While infotainment systems are often seen as isolated from critical vehicle controls, in practice, this separation depends heavily on how each automaker designs internal network segmentation. In some cases, weak isolation allows attackers to use IVI access as a springboard into more sensitive zones—especially if the system lacks gateway-level enforcement or secure communication protocols.

The only requirement to pull off the attack is that the bad actor needs to be within range and be able to pair their setup with the target vehicle’s infotainment system over Bluetooth. It essentially amounts to a one-click attack to trigger over-the-air exploitation.

“However, this limitation is implementation-specific due to the framework nature of BlueSDK,” PCA Cyber Security added. “Thus, the pairing process might look different between various devices: limited/unlimited number of pairing requests, presence/absence of user interaction, or pairing might be disabled completely.”

The list of identified vulnerabilities is as follows –

• CVE-2024-45434 (CVSS score: 8.0) – Use-After-Free in AVRCP service
• CVE-2024-45431 (CVSS score: 3.5) – Improper validation of an L2CAP channel’s remote CID
• CVE-2024-45433 (CVSS score: 5.7) – Incorrect function termination in RFCOMM
• CVE-2024-45432 (CVSS score: 5.7) – Function call with incorrect parameter in RFCOMM

Successfully obtaining code execution on the In-Vehicle Infotainment (IVI) system enables an attacker to track GPS coordinates, record audio, access contact lists, and even perform lateral movement to other systems and potentially take control of critical software functions of the car, such as the engine.

Following responsible disclosure in May 2024, patches were rolled out in September 2024.

“PerfektBlue allows an attacker to achieve remote code execution on a vulnerable device,” PCA Cyber Security said. “Consider it as an entrypoint to the targeted system which is critical. Speaking about vehicles, it’s an IVI system. Further lateral movement within a vehicle depends on its architecture and might involve additional vulnerabilities.”

Earlier this April, the company presented a series of vulnerabilities that could be exploited to remotely break into a Nissan Leaf electric vehicle and take control of critical functions. The findings were presented at the Black Hat Asia conference held in Singapore.

“Our approach began by exploiting weaknesses in Bluetooth to infiltrate the internal network, followed by bypassing the secure boot process to escalate access,” it said.

“Establishing a command-and-control (C2) channel over DNS allowed us to maintain a covert, persistent link with the vehicle, enabling full remote control. By compromising an independent communication CPU, we could interface directly with the CAN bus, which governs critical body elements, including mirrors, wipers, door locks, and even the steering.”

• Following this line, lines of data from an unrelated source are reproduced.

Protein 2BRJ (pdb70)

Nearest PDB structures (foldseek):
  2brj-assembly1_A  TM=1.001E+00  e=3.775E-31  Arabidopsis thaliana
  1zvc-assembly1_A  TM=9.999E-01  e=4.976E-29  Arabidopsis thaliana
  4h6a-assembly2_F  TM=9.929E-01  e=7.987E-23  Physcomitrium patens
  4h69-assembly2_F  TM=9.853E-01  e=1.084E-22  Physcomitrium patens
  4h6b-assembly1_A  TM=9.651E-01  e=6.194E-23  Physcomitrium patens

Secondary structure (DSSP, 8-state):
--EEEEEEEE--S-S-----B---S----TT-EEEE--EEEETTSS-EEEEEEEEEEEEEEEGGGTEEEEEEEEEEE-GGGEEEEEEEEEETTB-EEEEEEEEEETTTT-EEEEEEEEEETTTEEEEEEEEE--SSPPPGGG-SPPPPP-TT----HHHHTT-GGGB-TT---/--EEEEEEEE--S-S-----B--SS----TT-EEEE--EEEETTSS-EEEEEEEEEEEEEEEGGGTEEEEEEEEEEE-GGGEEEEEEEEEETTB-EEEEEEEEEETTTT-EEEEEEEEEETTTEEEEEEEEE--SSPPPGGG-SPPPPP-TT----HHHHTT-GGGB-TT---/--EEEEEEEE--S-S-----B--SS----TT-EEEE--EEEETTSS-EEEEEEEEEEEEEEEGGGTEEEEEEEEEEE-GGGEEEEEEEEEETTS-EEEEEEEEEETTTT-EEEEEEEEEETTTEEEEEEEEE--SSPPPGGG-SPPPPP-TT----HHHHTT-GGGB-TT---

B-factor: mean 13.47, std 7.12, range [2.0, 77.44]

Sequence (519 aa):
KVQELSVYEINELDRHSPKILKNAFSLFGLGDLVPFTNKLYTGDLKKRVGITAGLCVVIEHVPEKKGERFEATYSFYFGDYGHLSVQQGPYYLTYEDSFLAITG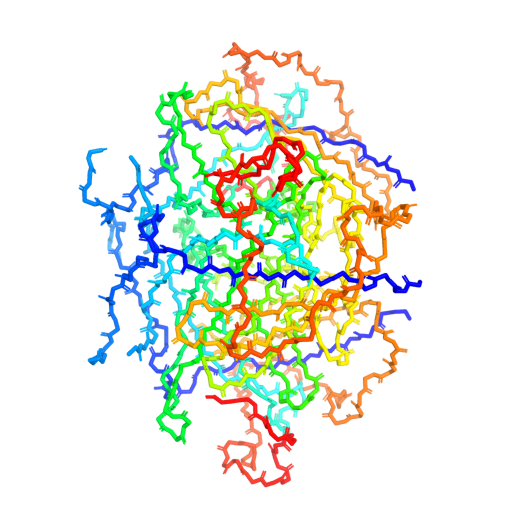GAGIFEEGAYGQVKLQQQLVYPTKLLFYTFYLKGLANDLPLELTGTPVPPSKDIEPAPEEAKALEPSGVISSNYTNKVQEELSVYEINELDRHSPKILKNAFSSLFGLGDLVPFTNKLYTGDLKKRVGITAGLCVVIEHVPEKKGERFEATYSFYFGDYGHLSVQQGPYLTYEDSFLAITGGAGIFEGAYGQVKLQQQLVYPTKLFYTFYLKGLANDLPLELTGTPVPPSKDIEPAPEAKALEPSGVISSNYTNKVQELSVYEINELDRHSPKILKNAFSSLFGLGDLVPFTNKLYTGDLKKRVGITAGLCVVIEHVPEKKGERFEATYSFYFGDDYGHLSVQQGPYYLTYEDSFLAITGGAGIFEGAYGQVKLLQQLLVYPTKLFYTFYLKGLANDLPLLELTGTPVPPSKDIEPAPEAKALEPSGVISNNYTN

GO terms:
  GO:0010319 stromule (C, IDA)
  GO:0009409 response to cold (P, IEP)
  GO:0046423 allene-oxide cyclase activity (F, IDA)
  GO:0009695 jasmonic acid biosynthetic process (P, TAS)
  GO:0005829 cytosol (C, HDA)
  GO:0009507 chloroplast (C, HDA)
  GO:0009535 chloroplast thylakoid membrane (C, HDA)
  GO:0009570 chloroplast stroma (C, HDA)
  GO:0009941 chloroplast envelope (C, HDA)

Foldseek 3Di:
DWDKFKKKWFAPPPPVPFDWDDDDPDVPAAPIKTWGKTWMAALQLQATFAMKGWMWGWHGADVVQRWTKTWTWIWDGGFQQWIWTWTGIDIQRAKDKIWTPAIDRQGGQWTDIKIWGDADPPTIIMIMRGTDGGPDDDDPVRDDDGDPDHNPDDRDPCNVVVPPSHYDPRRYD/DWDKFKKKWFAPPPPVPWDWDDDDPDVDAQPIKTWGKTWIAALQLQATFAMKTWIWGWHGADVVQRWTKTWTWIWDGGFQQWIWTWTGIDIQRAKDKIWTPFIDRQGGQWTFIKIWADADVPGMIMMMGTTDGGPDHDDPVRDDDGDPDHNPDDHDPCRVVVPPSHYDVRRYD/DWDKFKKKWFAPPPPCPFDWDDDDPDVDAQPIKTWGKTWIAALALQATFAMKTFIWGWHGADVVLRWTKTWTWIWDGGFPQWIWTWTGIDILRAKDKIWTPAIDHQGGQWTDIKIWGNADPPGIIMIMGGTDGGPDDDDPVRDDPGDPGHNPDHHDPCNVVVPPSHYDHRRYD

CATH classification: 2.40.480.10

Structure (mmCIF, N/CA/C/O backbone):
data_2BRJ
#
_entry.id   2BRJ
#
_cell.length_a   64.480
_cell.length_b   99.950
_cell.length_c   106.150
_cell.angle_alpha   90.00
_cell.angle_beta   90.00
_cell.angle_gamma   90.00
#
_symmetry.space_group_name_H-M   'P 21 21 21'
#
loop_
_entity.id
_entity.type
_entity.pdbx_description
1 polymer 'ARABIDOPSIS THALIANA GENOMIC DNA, CHROMOSOME 3,'
2 non-polymer GLYCEROL
3 water water
#
loop_
_atom_site.group_PDB
_atom_site.id
_atom_site.type_symbol
_atom_site.label_atom_id
_atom_site.label_alt_id
_atom_site.label_comp_id
_atom_site.label_asym_id
_atom_site.label_entity_id
_atom_site.label_seq_id
_atom_site.pdbx_PDB_ins_code
_atom_site.Cartn_x
_atom_site.Cartn_y
_atom_site.Cartn_z
_atom_site.occupancy
_atom_site.B_iso_or_equiv
_atom_site.auth_seq_id
_atom_site.auth_comp_id
_atom_site.auth_asym_id
_atom_site.auth_atom_id
_atom_site.pdbx_PDB_model_num
ATOM 1 N N . LYS A 1 15 ? 42.110 76.250 13.231 1.00 24.23 15 LYS A N 1
ATOM 2 C CA . LYS A 1 15 ? 43.465 75.755 13.618 1.00 23.26 15 LYS A CA 1
ATOM 3 C C . LYS A 1 15 ? 43.716 75.891 15.122 1.00 22.18 15 LYS A C 1
ATOM 4 O O . LYS A 1 15 ? 43.339 76.888 15.744 1.00 22.88 15 LYS A O 1
ATOM 10 N N . VAL A 1 16 ? 44.359 74.874 15.685 1.00 20.39 16 VAL A N 1
ATOM 11 C CA . VAL A 1 16 ? 44.638 74.800 17.115 1.00 18.19 16 VAL A CA 1
ATOM 12 C C . VAL A 1 16 ? 46.010 75.389 17.426 1.00 17.12 16 VAL A C 1
ATOM 13 O O . VAL A 1 16 ? 47.003 75.058 16.764 1.00 17.29 16 VAL A O 1
ATOM 17 N N . GLN A 1 17 ? 46.060 76.271 18.424 1.00 15.11 17 GLN A N 1
ATOM 18 C CA . GLN A 1 17 ? 47.320 76.732 19.000 1.00 13.92 17 GLN A CA 1
ATOM 19 C C . GLN A 1 17 ? 47.440 76.133 20.390 1.00 13.25 17 GLN A C 1
ATOM 20 O O . GLN A 1 17 ? 46.611 76.415 21.265 1.00 13.18 17 GLN A O 1
ATOM 26 N N . GLU A 1 18 ? 48.452 75.300 20.601 1.00 12.42 18 GLU A N 1
ATOM 27 C CA . GLU A 1 18 ? 48.655 74.701 21.906 1.00 12.25 18 GLU A CA 1
ATOM 28 C C . GLU A 1 18 ? 49.323 75.699 22.826 1.00 11.53 18 GLU A C 1
ATOM 29 O O . GLU A 1 18 ? 50.301 76.351 22.452 1.00 12.55 18 GLU A O 1
ATOM 35 N N . LEU A 1 19 ? 48.783 75.821 24.036 1.00 10.48 19 LEU A N 1
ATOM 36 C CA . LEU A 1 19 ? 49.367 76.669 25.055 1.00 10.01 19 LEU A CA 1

CAN, short for Controller Area Network, is a communication protocol mainly used in vehicles and industrial systems to facilitate communication between multiple electronic control units (ECUs). Should an attacker with physical access to the car be able to tap into it, the scenario opens the door for injection attacks and impersonation of trusted devices.

“One notorious example involves a small electronic device hidden inside an innocuous object (like a portable speaker),” the Hungarian company said. “Thieves covertly plug this device into an exposed CAN wiring junction on the car.”

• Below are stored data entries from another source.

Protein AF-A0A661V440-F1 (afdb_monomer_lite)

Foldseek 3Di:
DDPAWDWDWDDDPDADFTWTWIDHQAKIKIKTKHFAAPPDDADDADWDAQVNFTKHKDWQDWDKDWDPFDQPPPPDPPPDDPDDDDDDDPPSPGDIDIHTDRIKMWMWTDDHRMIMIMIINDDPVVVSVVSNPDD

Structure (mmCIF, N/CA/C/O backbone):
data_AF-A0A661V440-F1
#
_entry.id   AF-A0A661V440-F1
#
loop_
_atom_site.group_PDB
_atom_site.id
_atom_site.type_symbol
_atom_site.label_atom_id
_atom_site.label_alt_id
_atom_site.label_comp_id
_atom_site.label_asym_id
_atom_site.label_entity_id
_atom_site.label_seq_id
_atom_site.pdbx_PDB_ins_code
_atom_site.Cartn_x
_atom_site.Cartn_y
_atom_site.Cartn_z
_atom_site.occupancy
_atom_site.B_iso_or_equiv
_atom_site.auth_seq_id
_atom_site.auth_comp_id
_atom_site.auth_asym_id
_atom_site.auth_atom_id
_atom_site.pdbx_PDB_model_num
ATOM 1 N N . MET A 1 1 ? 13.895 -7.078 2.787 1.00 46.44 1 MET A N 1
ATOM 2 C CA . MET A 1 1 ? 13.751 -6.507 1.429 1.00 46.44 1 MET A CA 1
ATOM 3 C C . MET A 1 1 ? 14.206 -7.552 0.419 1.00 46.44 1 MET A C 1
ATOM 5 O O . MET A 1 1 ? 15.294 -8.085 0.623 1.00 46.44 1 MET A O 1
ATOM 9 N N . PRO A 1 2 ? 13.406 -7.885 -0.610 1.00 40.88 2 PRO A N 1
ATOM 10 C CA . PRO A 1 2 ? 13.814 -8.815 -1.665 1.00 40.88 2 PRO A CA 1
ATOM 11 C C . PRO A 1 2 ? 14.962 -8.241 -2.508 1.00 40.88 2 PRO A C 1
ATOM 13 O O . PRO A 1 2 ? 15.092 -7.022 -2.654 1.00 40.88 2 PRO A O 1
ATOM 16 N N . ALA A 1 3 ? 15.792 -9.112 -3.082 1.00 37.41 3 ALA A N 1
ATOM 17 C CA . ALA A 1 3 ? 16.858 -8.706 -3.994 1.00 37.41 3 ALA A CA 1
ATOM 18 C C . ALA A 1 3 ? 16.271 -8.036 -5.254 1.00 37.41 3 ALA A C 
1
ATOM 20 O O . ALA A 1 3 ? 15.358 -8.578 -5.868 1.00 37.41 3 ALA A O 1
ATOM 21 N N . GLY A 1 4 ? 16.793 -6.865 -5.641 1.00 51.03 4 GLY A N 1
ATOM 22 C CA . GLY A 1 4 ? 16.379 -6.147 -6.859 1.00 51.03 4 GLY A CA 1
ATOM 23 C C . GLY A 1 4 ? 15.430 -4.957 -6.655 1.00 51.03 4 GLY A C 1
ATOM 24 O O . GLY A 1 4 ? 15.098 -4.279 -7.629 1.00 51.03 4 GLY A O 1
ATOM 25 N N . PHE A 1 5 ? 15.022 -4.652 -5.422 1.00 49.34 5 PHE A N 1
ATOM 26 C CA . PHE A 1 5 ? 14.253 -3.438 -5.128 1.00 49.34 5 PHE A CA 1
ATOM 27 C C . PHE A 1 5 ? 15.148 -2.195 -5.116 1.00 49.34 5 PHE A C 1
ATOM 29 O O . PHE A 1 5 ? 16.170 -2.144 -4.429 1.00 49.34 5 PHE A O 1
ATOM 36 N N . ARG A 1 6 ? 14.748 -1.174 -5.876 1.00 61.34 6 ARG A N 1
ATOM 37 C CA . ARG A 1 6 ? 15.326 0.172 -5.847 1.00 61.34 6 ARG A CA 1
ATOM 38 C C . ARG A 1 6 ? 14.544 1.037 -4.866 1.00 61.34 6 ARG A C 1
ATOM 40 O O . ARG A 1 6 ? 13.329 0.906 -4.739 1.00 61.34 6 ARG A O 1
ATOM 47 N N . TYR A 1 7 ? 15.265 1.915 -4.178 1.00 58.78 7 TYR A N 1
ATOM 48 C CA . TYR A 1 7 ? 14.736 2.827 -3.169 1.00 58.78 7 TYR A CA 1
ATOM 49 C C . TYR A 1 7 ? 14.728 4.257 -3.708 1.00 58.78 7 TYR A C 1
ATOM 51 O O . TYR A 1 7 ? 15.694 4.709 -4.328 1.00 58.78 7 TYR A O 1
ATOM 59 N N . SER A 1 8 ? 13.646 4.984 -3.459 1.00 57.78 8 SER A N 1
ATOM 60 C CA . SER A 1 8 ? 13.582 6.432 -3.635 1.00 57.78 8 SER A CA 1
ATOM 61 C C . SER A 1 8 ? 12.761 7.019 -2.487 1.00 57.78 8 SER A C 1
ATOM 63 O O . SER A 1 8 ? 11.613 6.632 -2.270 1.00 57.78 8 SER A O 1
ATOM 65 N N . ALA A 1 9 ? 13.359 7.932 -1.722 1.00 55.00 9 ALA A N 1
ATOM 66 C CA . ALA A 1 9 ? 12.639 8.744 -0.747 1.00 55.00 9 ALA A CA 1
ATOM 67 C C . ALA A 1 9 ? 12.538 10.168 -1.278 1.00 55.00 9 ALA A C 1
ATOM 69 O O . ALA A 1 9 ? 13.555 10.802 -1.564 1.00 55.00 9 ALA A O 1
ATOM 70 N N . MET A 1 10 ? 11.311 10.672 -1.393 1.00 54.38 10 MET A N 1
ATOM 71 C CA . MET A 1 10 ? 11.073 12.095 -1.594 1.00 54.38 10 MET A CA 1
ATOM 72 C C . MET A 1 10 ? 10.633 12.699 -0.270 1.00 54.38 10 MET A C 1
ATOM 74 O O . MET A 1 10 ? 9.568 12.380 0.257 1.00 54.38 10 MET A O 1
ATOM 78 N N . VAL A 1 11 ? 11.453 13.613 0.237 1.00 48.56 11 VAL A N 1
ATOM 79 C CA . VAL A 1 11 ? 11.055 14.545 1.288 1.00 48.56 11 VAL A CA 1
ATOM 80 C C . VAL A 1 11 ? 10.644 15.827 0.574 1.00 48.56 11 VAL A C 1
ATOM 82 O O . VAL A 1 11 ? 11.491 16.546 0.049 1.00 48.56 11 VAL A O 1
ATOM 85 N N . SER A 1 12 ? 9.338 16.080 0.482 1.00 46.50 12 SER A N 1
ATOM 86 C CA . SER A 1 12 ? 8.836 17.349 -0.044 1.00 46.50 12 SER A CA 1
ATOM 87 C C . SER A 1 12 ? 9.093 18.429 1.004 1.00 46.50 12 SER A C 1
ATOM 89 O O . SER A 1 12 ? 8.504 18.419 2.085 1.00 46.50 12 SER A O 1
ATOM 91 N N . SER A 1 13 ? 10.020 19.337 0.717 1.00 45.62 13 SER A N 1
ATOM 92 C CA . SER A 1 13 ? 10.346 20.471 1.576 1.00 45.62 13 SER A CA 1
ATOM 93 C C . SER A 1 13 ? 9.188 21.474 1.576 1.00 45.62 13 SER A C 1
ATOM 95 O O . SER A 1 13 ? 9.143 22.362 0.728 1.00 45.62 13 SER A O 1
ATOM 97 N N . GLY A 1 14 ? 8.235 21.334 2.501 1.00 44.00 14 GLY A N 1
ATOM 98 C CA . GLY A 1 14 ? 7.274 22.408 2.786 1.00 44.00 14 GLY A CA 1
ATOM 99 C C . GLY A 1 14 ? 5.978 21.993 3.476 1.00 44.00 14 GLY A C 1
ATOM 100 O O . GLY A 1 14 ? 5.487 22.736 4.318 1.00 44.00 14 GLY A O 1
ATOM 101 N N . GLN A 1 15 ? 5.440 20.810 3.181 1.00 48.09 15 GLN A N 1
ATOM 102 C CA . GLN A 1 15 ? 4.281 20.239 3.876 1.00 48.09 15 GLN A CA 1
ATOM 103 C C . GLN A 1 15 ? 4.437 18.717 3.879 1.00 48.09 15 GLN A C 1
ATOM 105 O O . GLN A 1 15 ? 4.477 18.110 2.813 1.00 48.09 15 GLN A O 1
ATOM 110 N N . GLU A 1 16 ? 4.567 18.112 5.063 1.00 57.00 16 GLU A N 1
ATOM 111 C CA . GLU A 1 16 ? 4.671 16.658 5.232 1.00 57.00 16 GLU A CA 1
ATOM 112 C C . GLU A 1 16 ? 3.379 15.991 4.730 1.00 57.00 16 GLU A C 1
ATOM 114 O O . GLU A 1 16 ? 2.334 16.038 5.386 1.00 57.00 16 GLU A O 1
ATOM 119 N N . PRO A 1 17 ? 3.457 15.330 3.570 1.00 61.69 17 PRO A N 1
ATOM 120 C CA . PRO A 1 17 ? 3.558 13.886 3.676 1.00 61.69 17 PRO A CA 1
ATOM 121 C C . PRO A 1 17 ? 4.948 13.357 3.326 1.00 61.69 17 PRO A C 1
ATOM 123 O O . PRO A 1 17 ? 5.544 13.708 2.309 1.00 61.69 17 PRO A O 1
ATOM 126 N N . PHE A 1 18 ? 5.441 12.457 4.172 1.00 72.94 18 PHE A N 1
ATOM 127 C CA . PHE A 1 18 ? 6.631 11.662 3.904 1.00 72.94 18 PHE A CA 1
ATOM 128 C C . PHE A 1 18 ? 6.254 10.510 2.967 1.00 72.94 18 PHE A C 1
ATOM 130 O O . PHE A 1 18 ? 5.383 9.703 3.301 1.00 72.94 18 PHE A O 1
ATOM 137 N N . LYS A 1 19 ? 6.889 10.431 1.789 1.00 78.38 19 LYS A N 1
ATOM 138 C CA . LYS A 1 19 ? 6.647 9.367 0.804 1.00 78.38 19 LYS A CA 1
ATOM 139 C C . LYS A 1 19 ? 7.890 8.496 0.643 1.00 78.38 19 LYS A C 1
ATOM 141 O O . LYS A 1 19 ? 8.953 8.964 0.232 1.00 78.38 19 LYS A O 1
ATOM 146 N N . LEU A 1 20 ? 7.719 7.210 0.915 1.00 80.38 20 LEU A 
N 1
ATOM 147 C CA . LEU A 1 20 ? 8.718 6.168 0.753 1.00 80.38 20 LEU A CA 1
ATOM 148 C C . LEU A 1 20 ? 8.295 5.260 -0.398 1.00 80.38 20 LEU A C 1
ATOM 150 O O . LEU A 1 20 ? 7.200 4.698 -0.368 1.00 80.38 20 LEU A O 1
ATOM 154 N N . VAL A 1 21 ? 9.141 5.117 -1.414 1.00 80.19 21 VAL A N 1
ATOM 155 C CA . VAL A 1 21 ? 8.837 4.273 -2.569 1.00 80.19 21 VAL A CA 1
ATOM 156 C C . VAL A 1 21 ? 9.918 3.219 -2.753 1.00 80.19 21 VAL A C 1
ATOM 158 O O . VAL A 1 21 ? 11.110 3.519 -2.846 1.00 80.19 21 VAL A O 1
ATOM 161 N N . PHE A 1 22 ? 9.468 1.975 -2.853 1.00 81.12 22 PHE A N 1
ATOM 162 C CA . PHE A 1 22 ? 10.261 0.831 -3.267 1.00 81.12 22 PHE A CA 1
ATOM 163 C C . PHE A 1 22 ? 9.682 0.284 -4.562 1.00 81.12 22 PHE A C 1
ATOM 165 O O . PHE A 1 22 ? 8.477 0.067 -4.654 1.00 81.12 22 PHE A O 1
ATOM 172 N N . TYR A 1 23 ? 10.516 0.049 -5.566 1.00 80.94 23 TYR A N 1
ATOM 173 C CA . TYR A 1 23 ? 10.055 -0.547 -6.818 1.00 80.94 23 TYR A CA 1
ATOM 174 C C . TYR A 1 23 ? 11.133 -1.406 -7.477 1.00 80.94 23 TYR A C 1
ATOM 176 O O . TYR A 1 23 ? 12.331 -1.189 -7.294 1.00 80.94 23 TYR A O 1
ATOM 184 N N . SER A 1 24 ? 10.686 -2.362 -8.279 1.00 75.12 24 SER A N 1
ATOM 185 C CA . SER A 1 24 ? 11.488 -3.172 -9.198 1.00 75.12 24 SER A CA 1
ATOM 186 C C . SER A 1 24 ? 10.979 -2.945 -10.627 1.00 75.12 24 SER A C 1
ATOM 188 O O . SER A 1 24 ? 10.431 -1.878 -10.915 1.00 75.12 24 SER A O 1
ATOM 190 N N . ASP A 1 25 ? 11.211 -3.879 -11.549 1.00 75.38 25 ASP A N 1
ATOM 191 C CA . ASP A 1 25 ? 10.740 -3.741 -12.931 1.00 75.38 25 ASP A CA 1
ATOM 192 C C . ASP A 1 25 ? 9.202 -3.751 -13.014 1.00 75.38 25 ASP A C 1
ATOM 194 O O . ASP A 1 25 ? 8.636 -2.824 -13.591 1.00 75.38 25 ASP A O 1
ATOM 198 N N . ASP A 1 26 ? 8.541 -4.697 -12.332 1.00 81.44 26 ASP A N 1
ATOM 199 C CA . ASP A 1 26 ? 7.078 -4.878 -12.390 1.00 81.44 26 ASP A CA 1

“Once connected to the car’s CAN bus, the rogue device mimics the messages of an authorized ECU. It floods the bus with a burst of CAN messages declaring ‘a valid key is present’ or instructing specific actions like unlocking the doors.”

In a report published late last month, Pen Test Partners revealed it turned a 2016 Renault Clio into a Mario Kart controller by intercepting CAN bus data to gain control of the car and mapping its steering, brake, and throttle signals to a Python-based game controller.